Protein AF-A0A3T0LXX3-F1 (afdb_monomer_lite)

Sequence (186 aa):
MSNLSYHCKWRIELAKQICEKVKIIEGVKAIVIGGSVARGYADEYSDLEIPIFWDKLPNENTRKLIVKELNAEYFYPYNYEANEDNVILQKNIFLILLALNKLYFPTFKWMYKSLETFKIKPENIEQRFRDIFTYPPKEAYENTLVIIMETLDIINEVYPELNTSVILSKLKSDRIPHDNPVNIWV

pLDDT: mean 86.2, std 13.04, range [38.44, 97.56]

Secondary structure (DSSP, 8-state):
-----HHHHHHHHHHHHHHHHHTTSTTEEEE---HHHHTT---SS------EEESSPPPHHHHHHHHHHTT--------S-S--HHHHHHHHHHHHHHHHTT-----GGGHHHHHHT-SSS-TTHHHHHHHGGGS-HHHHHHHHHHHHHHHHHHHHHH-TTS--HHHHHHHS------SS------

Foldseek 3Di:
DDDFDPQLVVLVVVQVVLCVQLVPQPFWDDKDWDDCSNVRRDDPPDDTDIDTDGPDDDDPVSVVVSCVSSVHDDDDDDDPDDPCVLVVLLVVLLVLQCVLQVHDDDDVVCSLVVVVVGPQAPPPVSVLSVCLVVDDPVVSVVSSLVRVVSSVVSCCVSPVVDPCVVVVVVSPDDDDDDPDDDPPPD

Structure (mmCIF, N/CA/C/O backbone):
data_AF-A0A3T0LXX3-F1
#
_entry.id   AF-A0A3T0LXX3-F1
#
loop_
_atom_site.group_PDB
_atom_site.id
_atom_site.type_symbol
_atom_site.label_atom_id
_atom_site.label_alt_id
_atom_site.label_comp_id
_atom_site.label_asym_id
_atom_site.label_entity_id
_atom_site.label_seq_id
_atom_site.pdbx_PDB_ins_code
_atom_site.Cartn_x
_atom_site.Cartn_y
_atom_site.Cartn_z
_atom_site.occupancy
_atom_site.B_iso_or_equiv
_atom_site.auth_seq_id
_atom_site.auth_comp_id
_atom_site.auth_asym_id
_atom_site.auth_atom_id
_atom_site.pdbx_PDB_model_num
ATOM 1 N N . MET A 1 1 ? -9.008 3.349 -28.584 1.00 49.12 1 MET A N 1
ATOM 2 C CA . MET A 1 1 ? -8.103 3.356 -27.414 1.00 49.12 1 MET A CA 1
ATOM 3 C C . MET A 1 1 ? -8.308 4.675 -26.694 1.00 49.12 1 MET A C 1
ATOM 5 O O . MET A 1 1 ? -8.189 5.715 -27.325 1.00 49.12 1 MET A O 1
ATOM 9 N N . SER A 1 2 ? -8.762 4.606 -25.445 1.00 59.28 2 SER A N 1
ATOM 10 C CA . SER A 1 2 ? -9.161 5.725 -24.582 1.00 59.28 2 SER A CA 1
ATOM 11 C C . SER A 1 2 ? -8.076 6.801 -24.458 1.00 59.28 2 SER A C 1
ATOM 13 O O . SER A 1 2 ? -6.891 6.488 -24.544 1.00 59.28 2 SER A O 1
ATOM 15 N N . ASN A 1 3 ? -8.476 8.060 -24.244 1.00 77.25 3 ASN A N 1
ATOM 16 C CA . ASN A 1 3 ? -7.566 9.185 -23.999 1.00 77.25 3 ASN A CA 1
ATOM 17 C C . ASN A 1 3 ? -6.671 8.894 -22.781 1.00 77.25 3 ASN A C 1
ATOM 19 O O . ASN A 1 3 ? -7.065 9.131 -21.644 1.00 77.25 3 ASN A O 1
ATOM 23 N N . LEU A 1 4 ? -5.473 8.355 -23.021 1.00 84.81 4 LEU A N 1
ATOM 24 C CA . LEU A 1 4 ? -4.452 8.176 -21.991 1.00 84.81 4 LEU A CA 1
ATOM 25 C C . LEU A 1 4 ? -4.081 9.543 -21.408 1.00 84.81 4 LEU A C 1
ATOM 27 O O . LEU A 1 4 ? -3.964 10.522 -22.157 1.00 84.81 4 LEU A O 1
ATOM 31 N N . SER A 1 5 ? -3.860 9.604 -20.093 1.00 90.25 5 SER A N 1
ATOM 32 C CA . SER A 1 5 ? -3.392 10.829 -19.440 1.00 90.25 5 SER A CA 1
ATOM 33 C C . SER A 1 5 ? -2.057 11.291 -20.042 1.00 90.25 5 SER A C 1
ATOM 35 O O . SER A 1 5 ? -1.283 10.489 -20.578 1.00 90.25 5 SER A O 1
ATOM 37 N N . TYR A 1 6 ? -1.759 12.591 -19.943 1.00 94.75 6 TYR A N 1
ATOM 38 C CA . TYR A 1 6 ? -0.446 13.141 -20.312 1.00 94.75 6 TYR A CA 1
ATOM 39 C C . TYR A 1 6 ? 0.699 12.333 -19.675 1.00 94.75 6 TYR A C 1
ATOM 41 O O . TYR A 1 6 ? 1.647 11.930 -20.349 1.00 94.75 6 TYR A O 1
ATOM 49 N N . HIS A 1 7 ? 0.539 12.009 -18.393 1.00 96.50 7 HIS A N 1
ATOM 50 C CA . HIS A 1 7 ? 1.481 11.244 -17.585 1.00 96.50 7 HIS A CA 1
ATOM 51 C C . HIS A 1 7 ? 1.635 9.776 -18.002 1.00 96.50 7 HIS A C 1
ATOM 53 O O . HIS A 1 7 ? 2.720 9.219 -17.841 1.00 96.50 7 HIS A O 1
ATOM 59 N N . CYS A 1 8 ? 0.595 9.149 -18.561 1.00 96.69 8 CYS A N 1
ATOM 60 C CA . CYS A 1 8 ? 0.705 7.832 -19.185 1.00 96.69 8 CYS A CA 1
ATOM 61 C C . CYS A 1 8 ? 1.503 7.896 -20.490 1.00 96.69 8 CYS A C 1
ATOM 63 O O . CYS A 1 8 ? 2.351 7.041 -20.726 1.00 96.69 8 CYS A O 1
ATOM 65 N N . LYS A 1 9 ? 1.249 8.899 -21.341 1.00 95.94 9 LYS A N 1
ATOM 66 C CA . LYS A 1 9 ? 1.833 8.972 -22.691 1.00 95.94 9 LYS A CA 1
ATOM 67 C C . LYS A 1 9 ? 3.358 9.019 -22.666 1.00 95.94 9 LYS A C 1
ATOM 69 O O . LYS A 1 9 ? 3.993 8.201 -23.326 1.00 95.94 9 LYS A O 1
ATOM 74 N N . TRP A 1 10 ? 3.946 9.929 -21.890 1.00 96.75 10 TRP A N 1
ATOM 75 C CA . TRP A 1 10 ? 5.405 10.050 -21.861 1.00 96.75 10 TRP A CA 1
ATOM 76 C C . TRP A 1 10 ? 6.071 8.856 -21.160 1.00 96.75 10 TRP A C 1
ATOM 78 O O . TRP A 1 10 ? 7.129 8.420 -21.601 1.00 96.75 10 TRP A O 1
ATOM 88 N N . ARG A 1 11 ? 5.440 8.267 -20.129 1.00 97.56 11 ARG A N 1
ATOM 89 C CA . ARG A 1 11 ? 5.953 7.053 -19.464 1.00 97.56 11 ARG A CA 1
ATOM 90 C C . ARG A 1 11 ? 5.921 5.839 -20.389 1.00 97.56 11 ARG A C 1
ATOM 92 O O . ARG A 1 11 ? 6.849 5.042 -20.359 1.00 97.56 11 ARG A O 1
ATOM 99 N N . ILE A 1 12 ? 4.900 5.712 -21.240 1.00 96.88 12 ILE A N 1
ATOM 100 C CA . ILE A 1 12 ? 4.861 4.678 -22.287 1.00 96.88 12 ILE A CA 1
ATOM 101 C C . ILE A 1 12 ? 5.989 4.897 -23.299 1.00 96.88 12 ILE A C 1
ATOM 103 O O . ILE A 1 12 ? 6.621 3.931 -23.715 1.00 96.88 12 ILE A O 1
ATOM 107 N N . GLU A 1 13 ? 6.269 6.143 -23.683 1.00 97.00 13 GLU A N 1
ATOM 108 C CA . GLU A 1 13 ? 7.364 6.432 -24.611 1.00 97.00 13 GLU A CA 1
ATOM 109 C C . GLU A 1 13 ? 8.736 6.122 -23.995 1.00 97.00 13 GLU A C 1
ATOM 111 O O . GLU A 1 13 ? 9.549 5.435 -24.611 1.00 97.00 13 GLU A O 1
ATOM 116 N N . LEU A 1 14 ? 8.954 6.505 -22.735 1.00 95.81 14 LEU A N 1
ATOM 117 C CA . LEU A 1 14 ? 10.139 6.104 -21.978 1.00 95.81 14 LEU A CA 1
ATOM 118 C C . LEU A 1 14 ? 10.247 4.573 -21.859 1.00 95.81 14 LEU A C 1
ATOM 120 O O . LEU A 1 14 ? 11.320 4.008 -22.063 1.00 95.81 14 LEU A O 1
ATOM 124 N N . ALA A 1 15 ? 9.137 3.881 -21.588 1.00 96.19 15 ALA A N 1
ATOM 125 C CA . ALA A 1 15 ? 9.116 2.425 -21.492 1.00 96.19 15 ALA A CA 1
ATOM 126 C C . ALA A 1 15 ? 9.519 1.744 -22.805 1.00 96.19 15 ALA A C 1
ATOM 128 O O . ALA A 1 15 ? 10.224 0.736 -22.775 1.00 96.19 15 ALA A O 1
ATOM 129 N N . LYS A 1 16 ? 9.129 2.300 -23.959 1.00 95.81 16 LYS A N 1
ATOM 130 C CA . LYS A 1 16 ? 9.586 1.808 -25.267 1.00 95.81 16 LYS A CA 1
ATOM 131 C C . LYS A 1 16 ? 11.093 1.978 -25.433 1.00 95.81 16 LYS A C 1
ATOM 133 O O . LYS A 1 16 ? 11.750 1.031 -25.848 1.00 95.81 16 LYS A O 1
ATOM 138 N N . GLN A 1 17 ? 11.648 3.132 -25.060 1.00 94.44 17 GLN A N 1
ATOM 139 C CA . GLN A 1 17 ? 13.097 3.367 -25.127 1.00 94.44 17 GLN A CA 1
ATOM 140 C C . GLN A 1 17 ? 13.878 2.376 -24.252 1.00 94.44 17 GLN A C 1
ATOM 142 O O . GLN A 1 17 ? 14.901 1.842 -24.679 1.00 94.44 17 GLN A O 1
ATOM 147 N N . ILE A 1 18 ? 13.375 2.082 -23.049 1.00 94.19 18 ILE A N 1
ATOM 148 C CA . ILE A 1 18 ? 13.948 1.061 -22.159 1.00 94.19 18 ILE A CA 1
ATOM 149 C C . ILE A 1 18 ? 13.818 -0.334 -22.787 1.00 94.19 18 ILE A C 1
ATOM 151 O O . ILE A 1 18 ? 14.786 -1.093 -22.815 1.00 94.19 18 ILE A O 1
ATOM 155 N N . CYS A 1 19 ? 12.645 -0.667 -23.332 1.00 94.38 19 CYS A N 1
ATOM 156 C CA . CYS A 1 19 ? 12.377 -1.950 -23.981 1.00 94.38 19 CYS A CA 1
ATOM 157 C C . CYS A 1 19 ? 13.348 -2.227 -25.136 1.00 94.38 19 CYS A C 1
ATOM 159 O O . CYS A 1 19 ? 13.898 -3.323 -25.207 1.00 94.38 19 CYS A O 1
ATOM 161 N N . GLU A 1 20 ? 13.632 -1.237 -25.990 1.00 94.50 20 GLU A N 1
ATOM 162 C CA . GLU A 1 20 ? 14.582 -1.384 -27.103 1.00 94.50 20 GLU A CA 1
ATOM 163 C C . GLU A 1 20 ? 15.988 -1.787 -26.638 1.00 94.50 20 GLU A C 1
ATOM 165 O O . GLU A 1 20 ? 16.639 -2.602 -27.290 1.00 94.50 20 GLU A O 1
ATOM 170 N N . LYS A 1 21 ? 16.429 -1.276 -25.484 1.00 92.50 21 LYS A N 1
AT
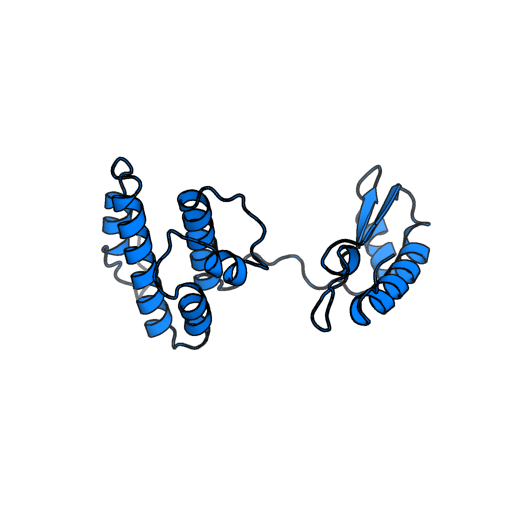OM 171 C CA . LYS A 1 21 ? 17.726 -1.616 -24.886 1.00 92.50 21 LYS A CA 1
ATOM 172 C C . LYS A 1 21 ? 17.732 -2.983 -24.203 1.00 92.50 21 LYS A C 1
ATOM 174 O O . LYS A 1 21 ? 18.737 -3.682 -24.227 1.00 92.50 21 LYS A O 1
ATOM 179 N N . VAL A 1 22 ? 16.621 -3.369 -23.576 1.00 91.31 22 VAL A N 1
ATOM 180 C CA . VAL A 1 22 ? 16.541 -4.595 -22.764 1.00 91.31 22 VAL A CA 1
ATOM 181 C C . VAL A 1 22 ? 16.197 -5.826 -23.603 1.00 91.31 22 VAL A C 1
ATOM 183 O O . VAL A 1 22 ? 16.692 -6.912 -23.314 1.00 91.31 22 VAL A O 1
ATOM 186 N N . LYS A 1 23 ? 15.382 -5.690 -24.657 1.00 92.00 23 LYS A N 1
ATOM 187 C CA . LYS A 1 23 ? 14.878 -6.831 -25.446 1.00 92.00 23 LYS A CA 1
ATOM 188 C C . LYS A 1 23 ? 15.972 -7.642 -26.147 1.00 92.00 23 LYS A C 1
ATOM 190 O O . LYS A 1 23 ? 15.731 -8.787 -26.507 1.00 92.00 23 LYS A O 1
ATOM 195 N N . ILE A 1 24 ? 17.143 -7.042 -26.370 1.00 91.38 24 ILE A N 1
ATOM 196 C CA . ILE A 1 24 ? 18.291 -7.694 -27.015 1.00 91.38 24 ILE A CA 1
ATOM 197 C C . ILE A 1 24 ? 19.116 -8.549 -26.043 1.00 91.38 24 ILE A C 1
ATOM 199 O O . ILE A 1 24 ? 20.023 -9.257 -26.471 1.00 91.38 24 ILE A O 1
ATOM 203 N N . ILE A 1 25 ? 18.833 -8.472 -24.741 1.00 90.06 25 ILE A N 1
ATOM 204 C CA . ILE A 1 25 ? 19.566 -9.215 -23.719 1.00 90.06 25 ILE A CA 1
ATOM 205 C C . ILE A 1 25 ? 19.093 -10.669 -23.721 1.00 90.06 25 ILE A C 1
ATOM 207 O O . ILE A 1 25 ? 17.896 -10.959 -23.669 1.00 90.06 25 ILE A O 1
ATOM 211 N N . GLU A 1 26 ? 20.052 -11.592 -23.769 1.00 89.44 26 GLU A N 1
ATOM 212 C CA . GLU A 1 26 ? 19.784 -13.026 -23.829 1.00 89.44 26 GLU A CA 1
ATOM 213 C C . GLU A 1 26 ? 18.919 -13.497 -22.650 1.00 89.44 26 GLU A C 1
ATOM 215 O O . G
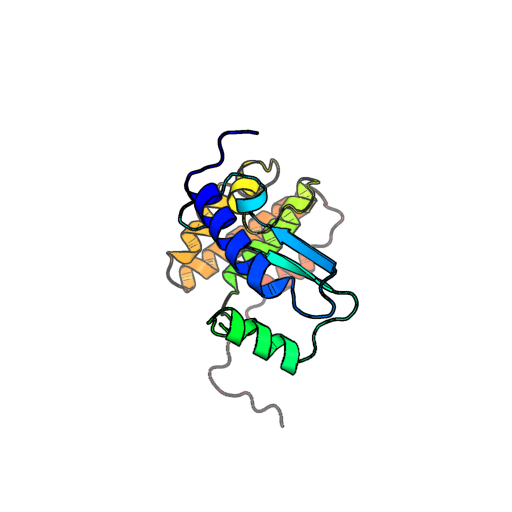LU A 1 26 ? 19.206 -13.206 -21.490 1.00 89.44 26 GLU A O 1
ATOM 220 N N . GLY A 1 27 ? 17.869 -14.264 -22.950 1.00 91.19 27 GLY A N 1
ATOM 221 C CA . GLY A 1 27 ? 16.985 -14.870 -21.953 1.00 91.19 27 GLY A CA 1
ATOM 222 C C . GLY A 1 27 ? 15.692 -14.099 -21.682 1.00 91.19 27 GLY A C 1
ATOM 223 O O . GLY A 1 27 ? 14.783 -14.685 -21.092 1.00 91.19 27 GLY A O 1
ATOM 224 N N . VAL A 1 28 ? 15.560 -12.850 -22.147 1.00 93.81 28 VAL A N 1
ATOM 225 C CA . VAL A 1 28 ? 14.302 -12.086 -22.082 1.00 93.81 28 VAL A CA 1
ATOM 226 C C . VAL A 1 28 ? 13.239 -12.733 -22.980 1.00 93.81 28 VAL A C 1
ATOM 228 O O . VAL A 1 28 ? 13.491 -13.038 -24.143 1.00 93.81 28 VAL A O 1
ATOM 231 N N . LYS A 1 29 ? 12.031 -12.941 -22.445 1.00 95.25 29 LYS A N 1
ATOM 232 C CA . LYS A 1 29 ? 10.879 -13.530 -23.159 1.00 95.25 29 LYS A CA 1
ATOM 233 C C . LYS 
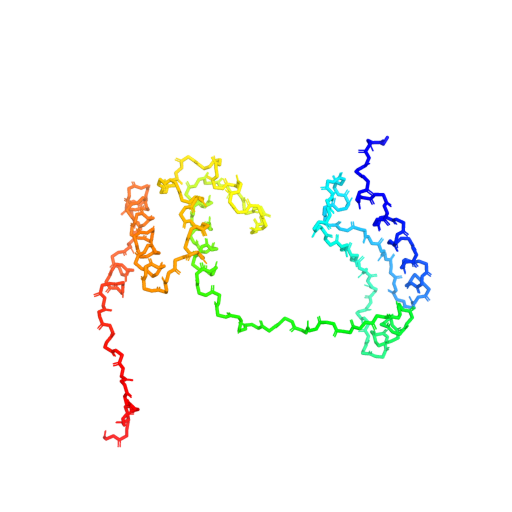A 1 29 ? 9.736 -12.549 -23.359 1.00 95.25 29 LYS A C 1
ATOM 235 O O . LYS A 1 29 ? 9.051 -12.607 -24.375 1.00 95.25 29 LYS A O 1
ATOM 240 N N . ALA A 1 30 ? 9.517 -11.666 -22.391 1.00 95.44 30 ALA A N 1
ATOM 241 C CA . ALA A 1 30 ? 8.498 -10.633 -22.476 1.00 95.44 30 ALA A CA 1
ATOM 242 C C . ALA A 1 30 ? 8.885 -9.423 -21.629 1.00 95.44 30 ALA A C 1
ATOM 244 O O . ALA A 1 30 ? 9.539 -9.555 -20.594 1.00 95.44 30 ALA A O 1
ATOM 245 N N . ILE A 1 31 ? 8.435 -8.252 -22.066 1.00 94.88 31 ILE A N 1
ATOM 246 C CA . ILE A 1 31 ? 8.544 -6.988 -21.341 1.00 94.88 31 ILE A CA 1
ATOM 247 C C . ILE A 1 31 ? 7.142 -6.393 -21.308 1.00 94.88 31 ILE A C 1
ATOM 249 O O . ILE A 1 31 ? 6.491 -6.275 -22.347 1.00 94.88 31 ILE A O 1
ATOM 253 N N . VAL A 1 32 ? 6.659 -6.060 -20.117 1.00 96.31 32 VAL A N 1
ATOM 254 C CA . VAL A 1 32 ? 5.294 -5.573 -19.898 1.00 96.31 32 VAL A CA 1
ATOM 255 C C . VAL A 1 32 ? 5.358 -4.247 -19.149 1.00 96.31 32 VAL A C 1
ATOM 257 O O . VAL A 1 32 ? 6.285 -4.019 -18.382 1.00 96.31 32 VAL A O 1
ATOM 260 N N . ILE A 1 33 ? 4.382 -3.366 -19.364 1.00 96.00 33 ILE A N 1
ATOM 261 C CA . ILE A 1 33 ? 4.183 -2.180 -18.522 1.00 96.00 33 ILE A CA 1
ATOM 262 C C . ILE A 1 33 ? 3.167 -2.548 -17.439 1.00 96.00 33 ILE A C 1
ATOM 264 O O . ILE A 1 33 ? 2.118 -3.116 -17.746 1.00 96.00 33 ILE A O 1
ATOM 268 N N . GLY A 1 34 ? 3.483 -2.241 -16.183 1.00 92.94 34 GLY A N 1
ATOM 269 C CA . GLY A 1 34 ? 2.633 -2.476 -15.017 1.00 92.94 34 GLY A CA 1
ATOM 270 C C . GLY A 1 34 ? 1.960 -1.208 -14.477 1.00 92.94 34 GLY A C 1
ATOM 271 O O . GLY A 1 34 ? 1.837 -0.186 -15.158 1.00 92.94 34 GLY A O 1
ATOM 272 N N . GLY A 1 35 ? 1.516 -1.283 -13.222 1.00 90.81 35 GLY A N 1
ATOM 273 C CA . GLY A 1 35 ? 1.113 -0.114 -12.440 1.00 90.81 35 GLY A CA 1
ATOM 274 C C . GLY A 1 35 ? -0.031 0.740 -12.998 1.00 90.81 35 GLY A C 1
ATOM 275 O O . GLY A 1 35 ? -0.942 0.268 -13.691 1.00 90.81 35 GLY A O 1
ATOM 276 N N . SER A 1 36 ? -0.011 2.022 -12.627 1.00 91.94 36 SER A N 1
ATOM 277 C CA . SER A 1 36 ? -0.981 3.034 -13.073 1.00 91.94 36 SER A CA 1
ATOM 278 C C . SER A 1 36 ? -0.831 3.378 -14.556 1.00 91.94 36 SER A C 1
ATOM 280 O O . SER A 1 36 ? -1.822 3.722 -15.202 1.00 91.94 36 SER A O 1
ATOM 282 N N . VAL A 1 37 ? 0.379 3.232 -15.114 1.00 95.50 37 VAL A N 1
ATOM 283 C CA . VAL A 1 37 ? 0.666 3.499 -16.530 1.00 95.50 37 VAL A CA 1
ATOM 284 C C . VAL A 1 37 ? -0.115 2.538 -17.422 1.00 95.50 37 VAL A C 1
ATOM 286 O O . VAL A 1 37 ? -0.843 2.994 -18.302 1.00 95.50 37 VAL A O 1
ATOM 289 N N . ALA A 1 38 ? -0.044 1.232 -17.147 1.00 93.75 38 ALA A N 1
ATOM 290 C CA . ALA A 1 38 ? -0.770 0.211 -17.906 1.00 93.75 38 ALA A CA 1
ATOM 291 C C . ALA A 1 38 ? -2.294 0.339 -17.796 1.00 93.75 38 ALA A C 1
ATOM 293 O O . ALA A 1 38 ? -3.021 -0.001 -18.726 1.00 93.75 38 ALA A O 1
ATOM 294 N N . ARG A 1 39 ? -2.784 0.850 -16.661 1.00 91.00 39 ARG A N 1
ATOM 295 C CA . ARG A 1 39 ? -4.216 1.056 -16.400 1.00 91.00 39 ARG A CA 1
ATOM 296 C C . ARG A 1 39 ? -4.741 2.410 -16.891 1.00 91.00 39 ARG A C 1
ATOM 298 O O . ARG A 1 39 ? -5.937 2.665 -16.791 1.00 91.00 39 ARG A O 1
ATOM 305 N N . GLY A 1 40 ? -3.873 3.270 -17.424 1.00 93.00 40 GLY A N 1
ATOM 306 C CA . GLY A 1 40 ? -4.264 4.520 -18.075 1.00 93.00 40 GLY A CA 1
ATOM 307 C C . GLY A 1 40 ? -4.555 5.703 -17.146 1.00 93.00 40 GLY A C 1
ATOM 308 O O . GLY A 1 40 ? -5.065 6.711 -17.628 1.00 93.00 40 GLY A O 1
ATOM 309 N N . TYR A 1 41 ? -4.232 5.610 -15.851 1.00 91.00 41 TYR A N 1
ATOM 310 C CA . TYR A 1 41 ? -4.527 6.653 -14.855 1.00 91.00 41 TYR A CA 1
ATOM 311 C C . TYR A 1 41 ? -3.288 7.224 -14.149 1.00 91.00 41 TYR A C 1
ATOM 313 O O . TYR A 1 41 ? -3.414 7.821 -13.085 1.00 91.00 41 TYR A O 1
ATOM 321 N N . ALA A 1 42 ? -2.085 7.046 -14.703 1.00 94.12 42 ALA A N 1
ATOM 322 C CA . ALA A 1 42 ? -0.881 7.635 -14.117 1.00 94.12 42 ALA A CA 1
ATOM 323 C C . ALA A 1 42 ? -0.988 9.168 -14.027 1.00 94.12 42 ALA A C 1
ATOM 325 O O . ALA A 1 42 ? -1.558 9.811 -14.914 1.00 94.12 42 ALA A O 1
ATOM 326 N N . ASP A 1 43 ? -0.391 9.725 -12.979 1.00 93.50 43 ASP A N 1
ATOM 327 C CA . ASP A 1 43 ? -0.301 11.151 -12.655 1.00 93.50 43 ASP A CA 1
ATOM 328 C C . ASP A 1 43 ? 1.173 11.595 -12.530 1.00 93.50 43 ASP A C 1
ATOM 330 O O . ASP A 1 43 ? 2.094 10.890 -12.972 1.00 93.50 43 ASP A O 1
ATOM 334 N N . GLU A 1 44 ? 1.419 12.795 -12.000 1.00 94.50 44 GLU A N 1
ATOM 335 C CA . GLU A 1 44 ? 2.774 13.327 -11.822 1.00 94.50 44 GLU A CA 1
ATOM 336 C C . GLU A 1 44 ? 3.598 12.523 -10.809 1.00 94.50 44 GLU A C 1
ATOM 338 O O . GLU A 1 44 ? 4.785 12.312 -11.045 1.00 94.50 44 GLU A O 1
ATOM 343 N N . TYR A 1 45 ? 2.954 11.965 -9.782 1.00 91.31 45 TYR A N 1
ATOM 344 C CA . TYR A 1 45 ? 3.596 11.217 -8.696 1.00 91.31 45 TYR A CA 1
ATOM 345 C C . TYR A 1 45 ? 3.760 9.716 -8.975 1.00 91.31 45 TYR A C 1
ATOM 347 O O . TYR A 1 45 ? 4.411 9.007 -8.211 1.00 91.31 45 TYR A O 1
ATOM 355 N N . SER A 1 46 ? 3.161 9.204 -10.050 1.00 91.75 46 SER A N 1
ATOM 356 C CA . SER A 1 46 ? 3.256 7.793 -10.430 1.00 91.75 46 SER A CA 1
ATOM 357 C C . SER A 1 46 ? 4.675 7.388 -10.857 1.00 91.75 46 SER A C 1
ATOM 359 O O . SER A 1 46 ? 5.376 8.124 -11.549 1.00 91.75 46 SER A O 1
ATOM 361 N N . ASP A 1 47 ? 5.085 6.170 -10.536 1.00 93.44 47 ASP A N 1
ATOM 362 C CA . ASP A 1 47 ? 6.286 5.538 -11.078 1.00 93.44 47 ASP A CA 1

■ ■ ■

TASK STATEMENT → Using the entries above, extract exactly the span from the line with "ATOM 24 C CA" to the line with "ATOM 39 C C", both lines included; leave out everything else.

TASK ANSWER →
ATOM 24 C CA . LEU A 1 4 ? -4.452 8.176 -21.991 1.00 84.81 4 LEU A CA 1
ATOM 25 C C . LEU A 1 4 ? -4.081 9.543 -21.408 1.00 84.81 4 LEU A C 1
ATOM 27 O O . LEU A 1 4 ? -3.964 10.522 -22.157 1.00 84.81 4 LEU A O 1
ATOM 31 N N . SER A 1 5 ? -3.860 9.604 -20.093 1.00 90.25 5 SER A N 1
ATOM 32 C CA . SER A 1 5 ? -3.392 10.829 -19.440 1.00 90.25 5 SER A CA 1
ATOM 33 C C . SER A 1 5 ? -2.057 11.291 -20.042 1.00 90.25 5 SER A C 1
ATOM 35 O O . SER A 1 5 ? -1.283 10.489 -20.578 1.00 90.25 5 SER A O 1
ATOM 37 N N . TYR A 1 6 ? -1.759 12.591 -19.943 1.00 94.75 6 TYR A N 1
ATOM 38 C CA . TYR A 1 6 ? -0.446 13.141 -20.312 1.00 94.75 6 TYR A CA 1
ATOM 39 C C . TYR A 1 6 ? 0.699 12.333 -19.675 1.00 94.75 6 TYR A C 1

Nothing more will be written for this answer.